(Task input)

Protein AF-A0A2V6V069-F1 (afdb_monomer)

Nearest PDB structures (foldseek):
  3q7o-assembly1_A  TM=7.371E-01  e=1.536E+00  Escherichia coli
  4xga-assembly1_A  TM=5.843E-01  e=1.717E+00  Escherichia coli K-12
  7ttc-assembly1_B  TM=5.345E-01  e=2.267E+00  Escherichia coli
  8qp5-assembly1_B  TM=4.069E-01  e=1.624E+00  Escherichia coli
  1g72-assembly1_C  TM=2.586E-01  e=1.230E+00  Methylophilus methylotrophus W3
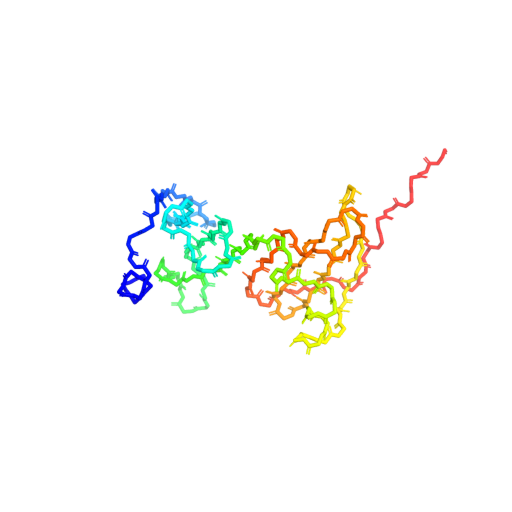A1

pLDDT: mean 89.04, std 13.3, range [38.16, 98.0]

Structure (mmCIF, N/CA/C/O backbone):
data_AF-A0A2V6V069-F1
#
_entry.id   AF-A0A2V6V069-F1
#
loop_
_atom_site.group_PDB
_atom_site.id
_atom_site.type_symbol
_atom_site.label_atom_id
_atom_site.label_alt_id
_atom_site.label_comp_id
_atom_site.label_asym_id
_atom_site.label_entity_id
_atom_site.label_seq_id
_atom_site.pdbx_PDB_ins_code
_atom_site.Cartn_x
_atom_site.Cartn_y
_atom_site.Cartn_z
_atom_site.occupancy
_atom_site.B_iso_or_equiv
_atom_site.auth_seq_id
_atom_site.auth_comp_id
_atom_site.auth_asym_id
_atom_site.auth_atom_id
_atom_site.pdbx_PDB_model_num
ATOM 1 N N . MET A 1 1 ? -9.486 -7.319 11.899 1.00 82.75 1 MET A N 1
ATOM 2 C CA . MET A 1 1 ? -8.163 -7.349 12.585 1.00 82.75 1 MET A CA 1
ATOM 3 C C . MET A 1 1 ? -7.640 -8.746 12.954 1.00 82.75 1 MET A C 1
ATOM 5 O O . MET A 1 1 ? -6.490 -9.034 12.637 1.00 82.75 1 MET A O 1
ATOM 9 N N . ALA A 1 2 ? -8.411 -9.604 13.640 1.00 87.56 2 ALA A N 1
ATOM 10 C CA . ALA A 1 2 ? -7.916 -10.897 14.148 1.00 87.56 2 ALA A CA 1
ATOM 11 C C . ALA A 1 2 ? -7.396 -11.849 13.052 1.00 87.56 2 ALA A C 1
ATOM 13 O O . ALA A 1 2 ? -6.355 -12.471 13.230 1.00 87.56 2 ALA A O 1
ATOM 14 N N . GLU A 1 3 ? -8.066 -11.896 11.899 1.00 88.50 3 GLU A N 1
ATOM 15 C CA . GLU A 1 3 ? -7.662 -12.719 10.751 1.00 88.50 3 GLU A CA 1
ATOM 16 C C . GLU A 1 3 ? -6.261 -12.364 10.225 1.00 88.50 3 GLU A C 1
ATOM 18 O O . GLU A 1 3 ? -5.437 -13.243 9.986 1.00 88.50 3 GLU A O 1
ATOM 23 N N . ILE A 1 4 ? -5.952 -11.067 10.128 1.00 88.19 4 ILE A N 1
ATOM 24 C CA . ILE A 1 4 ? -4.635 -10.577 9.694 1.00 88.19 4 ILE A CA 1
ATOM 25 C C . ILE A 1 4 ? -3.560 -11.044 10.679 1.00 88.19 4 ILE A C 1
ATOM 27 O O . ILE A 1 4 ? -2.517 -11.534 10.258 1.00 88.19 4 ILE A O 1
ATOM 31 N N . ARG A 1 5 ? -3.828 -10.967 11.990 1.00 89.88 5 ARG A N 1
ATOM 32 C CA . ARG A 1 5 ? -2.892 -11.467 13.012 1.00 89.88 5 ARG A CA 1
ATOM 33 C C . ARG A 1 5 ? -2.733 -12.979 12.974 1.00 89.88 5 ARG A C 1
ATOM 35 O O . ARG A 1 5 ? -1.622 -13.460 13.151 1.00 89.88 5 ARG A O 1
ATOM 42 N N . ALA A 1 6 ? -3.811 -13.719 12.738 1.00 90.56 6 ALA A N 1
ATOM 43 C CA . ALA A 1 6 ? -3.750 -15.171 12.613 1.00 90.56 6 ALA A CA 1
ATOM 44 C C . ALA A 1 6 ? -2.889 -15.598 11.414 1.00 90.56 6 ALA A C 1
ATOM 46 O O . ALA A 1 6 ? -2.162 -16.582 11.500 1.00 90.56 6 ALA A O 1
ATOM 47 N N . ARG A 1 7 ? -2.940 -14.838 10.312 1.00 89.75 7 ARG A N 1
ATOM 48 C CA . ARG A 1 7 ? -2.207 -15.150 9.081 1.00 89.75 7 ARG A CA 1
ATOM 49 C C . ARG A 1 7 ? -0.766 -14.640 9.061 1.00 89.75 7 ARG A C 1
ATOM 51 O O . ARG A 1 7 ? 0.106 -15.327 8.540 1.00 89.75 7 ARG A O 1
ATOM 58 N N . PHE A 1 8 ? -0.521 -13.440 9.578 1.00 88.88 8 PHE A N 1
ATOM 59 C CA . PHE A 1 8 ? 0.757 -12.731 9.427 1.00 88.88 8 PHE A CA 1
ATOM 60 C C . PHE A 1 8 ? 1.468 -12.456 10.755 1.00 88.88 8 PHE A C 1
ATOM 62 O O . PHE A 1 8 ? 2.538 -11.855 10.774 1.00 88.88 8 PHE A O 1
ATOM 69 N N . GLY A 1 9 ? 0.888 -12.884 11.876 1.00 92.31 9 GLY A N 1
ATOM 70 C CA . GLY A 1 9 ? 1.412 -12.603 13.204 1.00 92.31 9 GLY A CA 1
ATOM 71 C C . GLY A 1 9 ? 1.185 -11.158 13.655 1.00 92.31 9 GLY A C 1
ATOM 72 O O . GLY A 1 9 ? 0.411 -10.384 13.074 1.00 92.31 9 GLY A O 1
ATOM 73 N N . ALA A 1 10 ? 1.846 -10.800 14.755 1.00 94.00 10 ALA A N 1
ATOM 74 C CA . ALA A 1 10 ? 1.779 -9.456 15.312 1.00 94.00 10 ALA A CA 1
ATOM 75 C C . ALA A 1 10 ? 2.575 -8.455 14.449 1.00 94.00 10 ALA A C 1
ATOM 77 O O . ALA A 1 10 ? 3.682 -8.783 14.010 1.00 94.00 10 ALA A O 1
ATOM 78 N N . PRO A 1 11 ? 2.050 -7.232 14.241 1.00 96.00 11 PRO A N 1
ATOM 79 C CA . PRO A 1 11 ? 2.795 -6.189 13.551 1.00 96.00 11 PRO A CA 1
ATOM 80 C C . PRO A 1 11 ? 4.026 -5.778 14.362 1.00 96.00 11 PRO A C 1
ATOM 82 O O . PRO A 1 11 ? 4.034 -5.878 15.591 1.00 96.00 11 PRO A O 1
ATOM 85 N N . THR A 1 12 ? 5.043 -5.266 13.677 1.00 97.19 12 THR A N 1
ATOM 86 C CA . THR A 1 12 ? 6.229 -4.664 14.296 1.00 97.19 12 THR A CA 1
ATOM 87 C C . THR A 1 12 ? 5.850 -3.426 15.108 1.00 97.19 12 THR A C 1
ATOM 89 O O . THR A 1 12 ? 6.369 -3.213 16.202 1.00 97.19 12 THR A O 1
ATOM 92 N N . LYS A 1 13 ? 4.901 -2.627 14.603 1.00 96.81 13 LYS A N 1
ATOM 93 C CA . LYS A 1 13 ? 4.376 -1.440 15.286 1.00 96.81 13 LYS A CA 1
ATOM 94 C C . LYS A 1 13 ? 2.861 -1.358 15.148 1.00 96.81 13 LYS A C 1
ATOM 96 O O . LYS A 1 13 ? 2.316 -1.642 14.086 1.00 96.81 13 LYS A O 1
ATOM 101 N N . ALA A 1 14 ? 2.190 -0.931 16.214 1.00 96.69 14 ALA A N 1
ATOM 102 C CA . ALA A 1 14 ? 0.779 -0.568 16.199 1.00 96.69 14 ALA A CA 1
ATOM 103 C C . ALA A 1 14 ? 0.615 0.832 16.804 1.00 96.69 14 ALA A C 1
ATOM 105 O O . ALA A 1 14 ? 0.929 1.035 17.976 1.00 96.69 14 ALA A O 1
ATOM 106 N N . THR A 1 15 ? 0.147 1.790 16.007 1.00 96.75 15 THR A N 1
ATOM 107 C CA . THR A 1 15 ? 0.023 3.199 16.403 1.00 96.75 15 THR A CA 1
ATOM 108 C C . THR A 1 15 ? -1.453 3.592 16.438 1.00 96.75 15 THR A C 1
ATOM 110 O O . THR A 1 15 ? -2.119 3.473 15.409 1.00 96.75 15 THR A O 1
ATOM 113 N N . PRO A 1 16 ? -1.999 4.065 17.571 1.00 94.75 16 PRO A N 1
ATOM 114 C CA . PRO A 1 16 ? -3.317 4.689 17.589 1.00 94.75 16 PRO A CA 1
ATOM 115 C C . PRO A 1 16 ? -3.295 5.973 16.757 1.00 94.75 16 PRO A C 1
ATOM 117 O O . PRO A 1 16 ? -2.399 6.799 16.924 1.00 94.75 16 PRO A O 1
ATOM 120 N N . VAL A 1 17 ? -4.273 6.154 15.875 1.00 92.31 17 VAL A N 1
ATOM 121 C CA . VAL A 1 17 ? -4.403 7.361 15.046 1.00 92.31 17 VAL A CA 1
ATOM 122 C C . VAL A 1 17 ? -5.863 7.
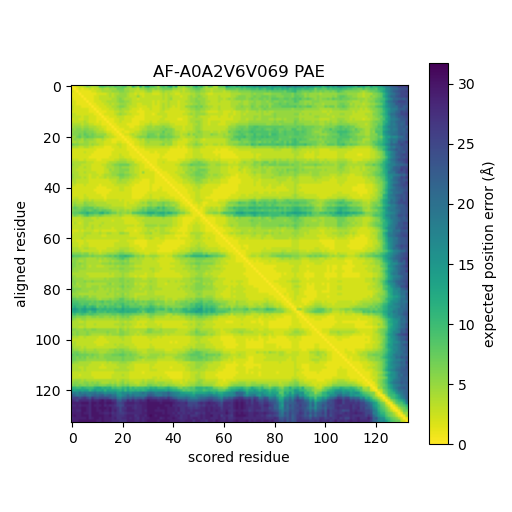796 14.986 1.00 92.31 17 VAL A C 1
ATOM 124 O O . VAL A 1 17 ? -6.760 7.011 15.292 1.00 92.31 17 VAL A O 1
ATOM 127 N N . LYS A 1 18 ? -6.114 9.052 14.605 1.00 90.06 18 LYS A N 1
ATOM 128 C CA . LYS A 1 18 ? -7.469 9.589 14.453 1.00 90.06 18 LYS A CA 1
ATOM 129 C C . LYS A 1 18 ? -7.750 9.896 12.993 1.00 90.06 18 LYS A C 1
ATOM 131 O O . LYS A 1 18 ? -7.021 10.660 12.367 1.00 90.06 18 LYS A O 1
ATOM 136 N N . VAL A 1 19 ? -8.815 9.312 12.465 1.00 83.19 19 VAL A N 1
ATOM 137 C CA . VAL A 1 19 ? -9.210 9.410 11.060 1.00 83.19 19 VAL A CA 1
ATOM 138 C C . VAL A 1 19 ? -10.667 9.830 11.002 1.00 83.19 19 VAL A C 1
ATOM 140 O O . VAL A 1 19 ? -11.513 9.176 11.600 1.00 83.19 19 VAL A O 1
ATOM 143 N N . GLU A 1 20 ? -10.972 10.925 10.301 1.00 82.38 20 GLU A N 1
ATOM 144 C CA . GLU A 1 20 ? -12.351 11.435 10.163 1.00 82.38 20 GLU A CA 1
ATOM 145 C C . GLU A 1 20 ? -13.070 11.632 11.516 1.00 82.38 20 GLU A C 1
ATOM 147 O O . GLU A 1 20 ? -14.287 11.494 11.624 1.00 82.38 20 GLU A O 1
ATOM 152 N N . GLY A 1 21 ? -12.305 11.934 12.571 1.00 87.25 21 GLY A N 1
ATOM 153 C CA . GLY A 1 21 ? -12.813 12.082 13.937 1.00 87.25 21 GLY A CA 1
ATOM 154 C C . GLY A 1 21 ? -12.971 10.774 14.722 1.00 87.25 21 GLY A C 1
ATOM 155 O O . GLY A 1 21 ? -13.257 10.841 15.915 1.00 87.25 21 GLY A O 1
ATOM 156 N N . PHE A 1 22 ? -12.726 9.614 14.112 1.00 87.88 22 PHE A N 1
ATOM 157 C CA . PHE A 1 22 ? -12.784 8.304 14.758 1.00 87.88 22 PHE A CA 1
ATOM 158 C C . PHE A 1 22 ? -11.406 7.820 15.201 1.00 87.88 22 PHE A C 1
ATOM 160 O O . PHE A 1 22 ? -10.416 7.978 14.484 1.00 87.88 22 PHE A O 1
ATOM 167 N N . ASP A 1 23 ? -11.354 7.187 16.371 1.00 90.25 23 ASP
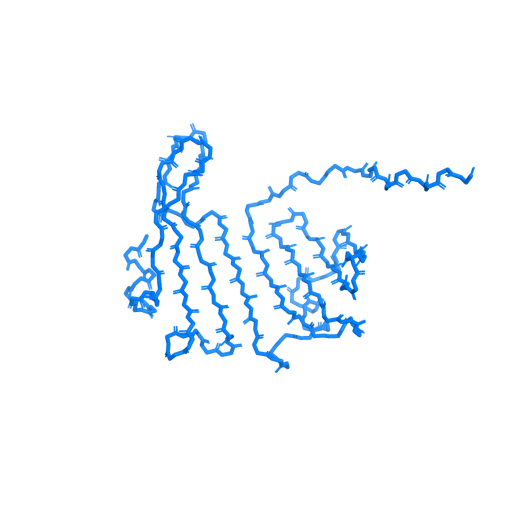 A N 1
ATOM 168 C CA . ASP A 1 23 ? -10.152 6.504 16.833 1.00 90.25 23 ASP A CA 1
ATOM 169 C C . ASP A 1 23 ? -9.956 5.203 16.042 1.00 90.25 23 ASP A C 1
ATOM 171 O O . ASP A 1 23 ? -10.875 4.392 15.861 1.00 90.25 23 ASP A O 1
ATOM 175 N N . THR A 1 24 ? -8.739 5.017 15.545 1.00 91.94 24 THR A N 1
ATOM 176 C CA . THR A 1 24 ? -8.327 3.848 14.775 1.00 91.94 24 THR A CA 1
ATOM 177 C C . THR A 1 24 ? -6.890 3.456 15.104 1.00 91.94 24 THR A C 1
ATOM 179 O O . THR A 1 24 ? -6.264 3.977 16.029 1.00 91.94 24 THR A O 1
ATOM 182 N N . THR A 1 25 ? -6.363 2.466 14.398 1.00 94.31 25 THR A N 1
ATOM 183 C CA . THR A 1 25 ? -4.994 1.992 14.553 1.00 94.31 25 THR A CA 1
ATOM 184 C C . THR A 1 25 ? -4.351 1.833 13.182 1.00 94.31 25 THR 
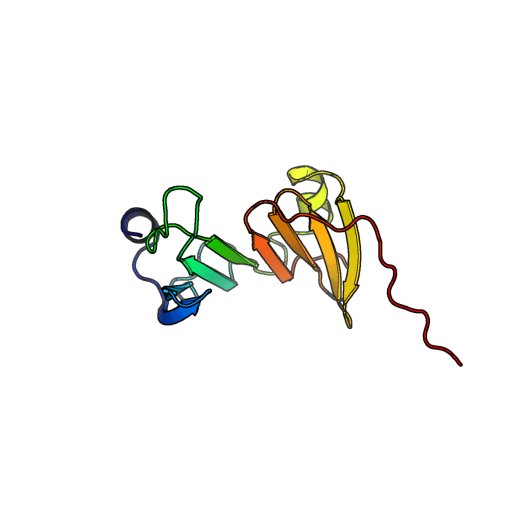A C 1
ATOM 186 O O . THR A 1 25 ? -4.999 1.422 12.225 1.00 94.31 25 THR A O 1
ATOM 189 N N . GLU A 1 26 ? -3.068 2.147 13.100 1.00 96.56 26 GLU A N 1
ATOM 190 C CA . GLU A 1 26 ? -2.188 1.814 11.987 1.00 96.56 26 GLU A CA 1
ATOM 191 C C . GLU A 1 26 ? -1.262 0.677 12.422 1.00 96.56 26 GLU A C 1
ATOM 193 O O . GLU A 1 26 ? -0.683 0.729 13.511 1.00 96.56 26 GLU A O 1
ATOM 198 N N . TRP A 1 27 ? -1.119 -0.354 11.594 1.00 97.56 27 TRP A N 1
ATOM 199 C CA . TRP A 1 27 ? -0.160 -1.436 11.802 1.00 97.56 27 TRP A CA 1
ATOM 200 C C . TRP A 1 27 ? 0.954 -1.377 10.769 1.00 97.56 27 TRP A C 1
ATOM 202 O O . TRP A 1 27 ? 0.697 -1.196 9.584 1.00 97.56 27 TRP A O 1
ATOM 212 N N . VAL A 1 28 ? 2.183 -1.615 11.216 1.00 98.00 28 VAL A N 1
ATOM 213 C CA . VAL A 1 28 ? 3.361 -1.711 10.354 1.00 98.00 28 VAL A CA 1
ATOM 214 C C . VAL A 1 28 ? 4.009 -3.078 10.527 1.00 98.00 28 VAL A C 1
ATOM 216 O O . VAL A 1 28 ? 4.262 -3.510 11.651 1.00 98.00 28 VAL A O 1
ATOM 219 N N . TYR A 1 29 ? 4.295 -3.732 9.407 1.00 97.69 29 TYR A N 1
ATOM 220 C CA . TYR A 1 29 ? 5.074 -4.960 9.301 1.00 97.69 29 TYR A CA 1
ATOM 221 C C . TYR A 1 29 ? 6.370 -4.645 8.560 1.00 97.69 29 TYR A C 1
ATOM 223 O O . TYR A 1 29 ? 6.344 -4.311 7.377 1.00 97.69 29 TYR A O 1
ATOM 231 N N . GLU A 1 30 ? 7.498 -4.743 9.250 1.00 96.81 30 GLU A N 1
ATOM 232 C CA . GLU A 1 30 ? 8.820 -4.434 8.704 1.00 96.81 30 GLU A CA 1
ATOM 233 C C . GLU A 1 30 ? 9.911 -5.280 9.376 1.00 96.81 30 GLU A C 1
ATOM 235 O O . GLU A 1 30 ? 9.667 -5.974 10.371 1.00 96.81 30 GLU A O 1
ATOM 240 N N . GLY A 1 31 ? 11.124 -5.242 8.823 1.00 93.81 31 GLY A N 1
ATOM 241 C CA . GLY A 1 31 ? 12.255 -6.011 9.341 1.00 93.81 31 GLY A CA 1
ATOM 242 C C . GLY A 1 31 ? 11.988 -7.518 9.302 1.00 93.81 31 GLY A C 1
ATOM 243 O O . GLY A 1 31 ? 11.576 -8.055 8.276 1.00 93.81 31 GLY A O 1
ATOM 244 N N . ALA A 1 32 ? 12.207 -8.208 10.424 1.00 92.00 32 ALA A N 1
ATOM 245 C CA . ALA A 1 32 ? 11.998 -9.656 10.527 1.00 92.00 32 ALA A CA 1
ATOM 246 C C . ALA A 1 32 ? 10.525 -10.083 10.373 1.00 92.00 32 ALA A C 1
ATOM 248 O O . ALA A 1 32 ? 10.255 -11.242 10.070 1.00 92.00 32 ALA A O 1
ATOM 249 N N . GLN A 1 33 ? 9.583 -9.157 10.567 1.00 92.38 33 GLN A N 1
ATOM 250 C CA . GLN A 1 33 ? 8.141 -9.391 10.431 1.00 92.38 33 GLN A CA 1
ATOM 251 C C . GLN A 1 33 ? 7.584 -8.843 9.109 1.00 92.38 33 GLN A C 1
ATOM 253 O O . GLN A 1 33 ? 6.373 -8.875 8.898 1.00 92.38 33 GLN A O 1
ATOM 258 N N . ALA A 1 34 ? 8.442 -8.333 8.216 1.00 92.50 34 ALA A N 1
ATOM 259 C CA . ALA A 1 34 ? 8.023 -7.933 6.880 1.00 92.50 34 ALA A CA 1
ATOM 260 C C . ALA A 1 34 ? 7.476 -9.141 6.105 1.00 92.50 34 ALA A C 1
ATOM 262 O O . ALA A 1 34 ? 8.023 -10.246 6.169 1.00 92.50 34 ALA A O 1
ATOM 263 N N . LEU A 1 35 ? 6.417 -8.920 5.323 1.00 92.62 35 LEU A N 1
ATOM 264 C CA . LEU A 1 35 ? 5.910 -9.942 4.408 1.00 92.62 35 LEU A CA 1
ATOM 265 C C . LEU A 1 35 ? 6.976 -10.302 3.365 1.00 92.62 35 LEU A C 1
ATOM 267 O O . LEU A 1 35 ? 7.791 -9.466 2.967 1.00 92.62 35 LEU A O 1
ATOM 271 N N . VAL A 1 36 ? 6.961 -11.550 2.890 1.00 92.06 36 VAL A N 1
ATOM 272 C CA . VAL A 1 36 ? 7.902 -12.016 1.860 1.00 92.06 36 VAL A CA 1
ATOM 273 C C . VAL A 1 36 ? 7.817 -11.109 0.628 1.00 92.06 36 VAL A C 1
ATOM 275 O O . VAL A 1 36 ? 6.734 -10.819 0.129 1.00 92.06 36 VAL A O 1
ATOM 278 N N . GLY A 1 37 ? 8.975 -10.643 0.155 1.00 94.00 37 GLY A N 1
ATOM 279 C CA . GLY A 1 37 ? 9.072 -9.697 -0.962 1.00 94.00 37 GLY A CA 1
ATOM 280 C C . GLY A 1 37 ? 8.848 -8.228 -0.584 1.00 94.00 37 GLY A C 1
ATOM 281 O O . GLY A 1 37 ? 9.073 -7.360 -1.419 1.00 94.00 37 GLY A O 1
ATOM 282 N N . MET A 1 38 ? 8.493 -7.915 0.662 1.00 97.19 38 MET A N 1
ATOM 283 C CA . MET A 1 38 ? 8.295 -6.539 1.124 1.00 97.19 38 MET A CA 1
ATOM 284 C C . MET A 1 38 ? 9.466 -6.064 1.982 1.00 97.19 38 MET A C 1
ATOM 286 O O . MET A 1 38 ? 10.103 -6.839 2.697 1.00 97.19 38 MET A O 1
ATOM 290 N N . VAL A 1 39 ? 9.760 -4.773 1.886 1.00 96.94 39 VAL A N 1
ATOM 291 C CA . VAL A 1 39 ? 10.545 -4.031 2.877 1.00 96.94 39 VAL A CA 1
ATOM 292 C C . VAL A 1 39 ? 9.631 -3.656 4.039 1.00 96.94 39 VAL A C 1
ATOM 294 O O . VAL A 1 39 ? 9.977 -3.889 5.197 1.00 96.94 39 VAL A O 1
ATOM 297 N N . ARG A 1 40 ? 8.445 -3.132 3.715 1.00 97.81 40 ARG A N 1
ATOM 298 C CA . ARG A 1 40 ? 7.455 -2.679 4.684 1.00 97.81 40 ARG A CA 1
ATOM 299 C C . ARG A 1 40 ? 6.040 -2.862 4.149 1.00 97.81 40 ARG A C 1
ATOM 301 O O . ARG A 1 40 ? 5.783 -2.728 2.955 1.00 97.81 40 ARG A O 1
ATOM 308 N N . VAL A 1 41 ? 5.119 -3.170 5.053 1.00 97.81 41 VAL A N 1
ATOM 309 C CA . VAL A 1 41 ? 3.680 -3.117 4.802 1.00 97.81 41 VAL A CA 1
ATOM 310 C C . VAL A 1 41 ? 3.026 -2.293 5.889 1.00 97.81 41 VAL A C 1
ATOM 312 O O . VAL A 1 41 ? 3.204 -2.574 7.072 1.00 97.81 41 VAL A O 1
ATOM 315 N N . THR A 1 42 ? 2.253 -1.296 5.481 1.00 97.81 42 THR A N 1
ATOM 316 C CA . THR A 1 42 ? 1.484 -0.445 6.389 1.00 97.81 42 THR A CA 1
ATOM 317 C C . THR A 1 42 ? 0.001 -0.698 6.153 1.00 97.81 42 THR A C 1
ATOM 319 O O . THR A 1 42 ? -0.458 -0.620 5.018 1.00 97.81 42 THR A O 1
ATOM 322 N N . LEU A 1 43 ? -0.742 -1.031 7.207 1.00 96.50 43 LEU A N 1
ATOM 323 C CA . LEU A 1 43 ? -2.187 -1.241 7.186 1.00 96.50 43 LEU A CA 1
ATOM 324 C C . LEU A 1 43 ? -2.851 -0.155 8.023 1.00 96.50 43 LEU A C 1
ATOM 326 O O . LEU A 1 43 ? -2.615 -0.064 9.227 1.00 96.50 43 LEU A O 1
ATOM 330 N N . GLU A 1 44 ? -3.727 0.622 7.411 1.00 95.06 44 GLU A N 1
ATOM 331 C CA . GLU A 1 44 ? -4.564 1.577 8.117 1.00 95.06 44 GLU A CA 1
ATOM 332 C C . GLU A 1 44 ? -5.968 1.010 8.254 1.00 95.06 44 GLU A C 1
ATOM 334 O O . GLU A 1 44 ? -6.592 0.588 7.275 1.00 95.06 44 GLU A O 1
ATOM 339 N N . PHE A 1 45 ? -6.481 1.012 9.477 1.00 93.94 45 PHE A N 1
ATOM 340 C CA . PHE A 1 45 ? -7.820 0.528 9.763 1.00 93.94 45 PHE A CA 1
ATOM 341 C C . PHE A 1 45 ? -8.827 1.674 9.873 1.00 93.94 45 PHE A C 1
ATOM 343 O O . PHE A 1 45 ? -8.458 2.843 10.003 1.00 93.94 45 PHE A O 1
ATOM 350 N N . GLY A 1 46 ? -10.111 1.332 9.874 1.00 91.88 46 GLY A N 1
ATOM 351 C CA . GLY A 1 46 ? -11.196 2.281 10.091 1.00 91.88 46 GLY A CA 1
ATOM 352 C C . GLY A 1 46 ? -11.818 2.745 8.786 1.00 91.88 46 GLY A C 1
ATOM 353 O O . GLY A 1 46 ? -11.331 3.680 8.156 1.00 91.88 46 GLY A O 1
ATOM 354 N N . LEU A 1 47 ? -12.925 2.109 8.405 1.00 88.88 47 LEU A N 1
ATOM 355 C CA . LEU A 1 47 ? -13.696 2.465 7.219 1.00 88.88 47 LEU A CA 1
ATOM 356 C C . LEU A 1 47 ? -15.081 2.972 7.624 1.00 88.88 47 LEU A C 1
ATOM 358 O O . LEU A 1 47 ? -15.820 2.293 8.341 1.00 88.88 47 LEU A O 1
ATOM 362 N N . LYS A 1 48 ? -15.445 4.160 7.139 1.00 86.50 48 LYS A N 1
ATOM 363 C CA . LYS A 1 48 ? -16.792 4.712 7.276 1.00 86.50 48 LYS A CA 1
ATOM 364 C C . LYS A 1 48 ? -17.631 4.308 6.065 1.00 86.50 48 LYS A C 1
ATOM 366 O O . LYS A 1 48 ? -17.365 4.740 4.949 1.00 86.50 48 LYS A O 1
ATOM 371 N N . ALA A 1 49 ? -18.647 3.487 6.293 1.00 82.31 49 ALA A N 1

(End Task input)

* **What is needed**
Look above for the line containing "ATOM 253 O O". Output from there through the line containing "ATOM 294 O O", exactly and inclusively.

* **Exercise result**
ATOM 253 O O . GLN A 1 33 ? 6.373 -8.875 8.898 1.00 92.38 33 GLN A O 1
ATOM 258 N N . ALA A 1 34 ? 8.442 -8.333 8.216 1.00 92.50 34 ALA A N 1
ATOM 259 C CA . ALA A 1 34 ? 8.023 -7.933 6.880 1.00 92.50 34 ALA A CA 1
ATOM 260 C C . ALA A 1 34 ? 7.476 -9.141 6.105 1.00 92.50 34 ALA A C 1
ATOM 262 O O . ALA A 1 34 ? 8.023 -10.246 6.169 1.00 92.50 34 ALA A O 1
ATOM 263 N N . LEU A 1 35 ? 6.417 -8.920 5.323 1.00 92.62 35 LEU A N 1
ATOM 264 C CA . LEU A 1 35 ? 5.910 -9.942 4.408 1.00 92.62 35 LEU A CA 1
ATOM 265 C C . LEU A 1 35 ? 6.976 -10.302 3.365 1.00 92.62 35 LEU A C 1
ATOM 267 O O . LEU A 1 35 ? 7.791 -9.466 2.967 1.00 92.62 35 LEU A O 1
ATOM 271 N N . VAL A 1 36 ? 6.961 -11.550 2.890 1.00 92.06 36 VAL A N 1
ATOM 272 C CA . VAL A 1 36 ? 7.902 -12.016 1.860 1.00 92.06 36 VAL A CA 1
ATOM 273 C C . VAL A 1 36 ? 7.817 -11.109 0.628 1.00 92.06 36 VAL A C 1
ATOM 275 O O . VAL A 1 36 ? 6.734 -10.819 0.129 1.00 92.06 36 VAL A O 1
ATOM 278 N N . GLY A 1 37 ? 8.975 -10.643 0.155 1.00 94.00 37 GLY A N 1
ATOM 279 C CA . GLY A 1 37 ? 9.072 -9.697 -0.962 1.00 94.00 37 GLY A CA 1
ATOM 280 C C . GLY A 1 37 ? 8.848 -8.228 -0.584 1.00 94.00 37 GLY A C 1
ATOM 281 O O . GLY A 1 37 ? 9.073 -7.360 -1.419 1.00 94.00 37 GLY A O 1
ATOM 282 N N . MET A 1 38 ? 8.493 -7.915 0.662 1.00 97.19 38 MET A N 1
ATOM 283 C CA . MET A 1 38 ? 8.295 -6.539 1.124 1.00 97.19 38 MET A CA 1
ATOM 284 C C . MET A 1 38 ? 9.466 -6.064 1.982 1.00 97.19 38 MET A C 1
ATOM 286 O O . MET A 1 38 ? 10.103 -6.839 2.697 1.00 97.19 38 MET A O 1
ATOM 290 N N . VAL A 1 39 ? 9.760 -4.773 1.886 1.00 96.94 39 VAL A N 1
ATOM 291 C CA . VAL A 1 39 ? 10.545 -4.031 2.877 1.00 96.94 39 VAL A CA 1
ATOM 292 C C . VAL A 1 39 ? 9.631 -3.656 4.039 1.00 96.94 39 VAL A C 1
ATOM 294 O O . VAL A 1 39 ? 9.977 -3.889 5.197 1.00 96.94 39 VAL A O 1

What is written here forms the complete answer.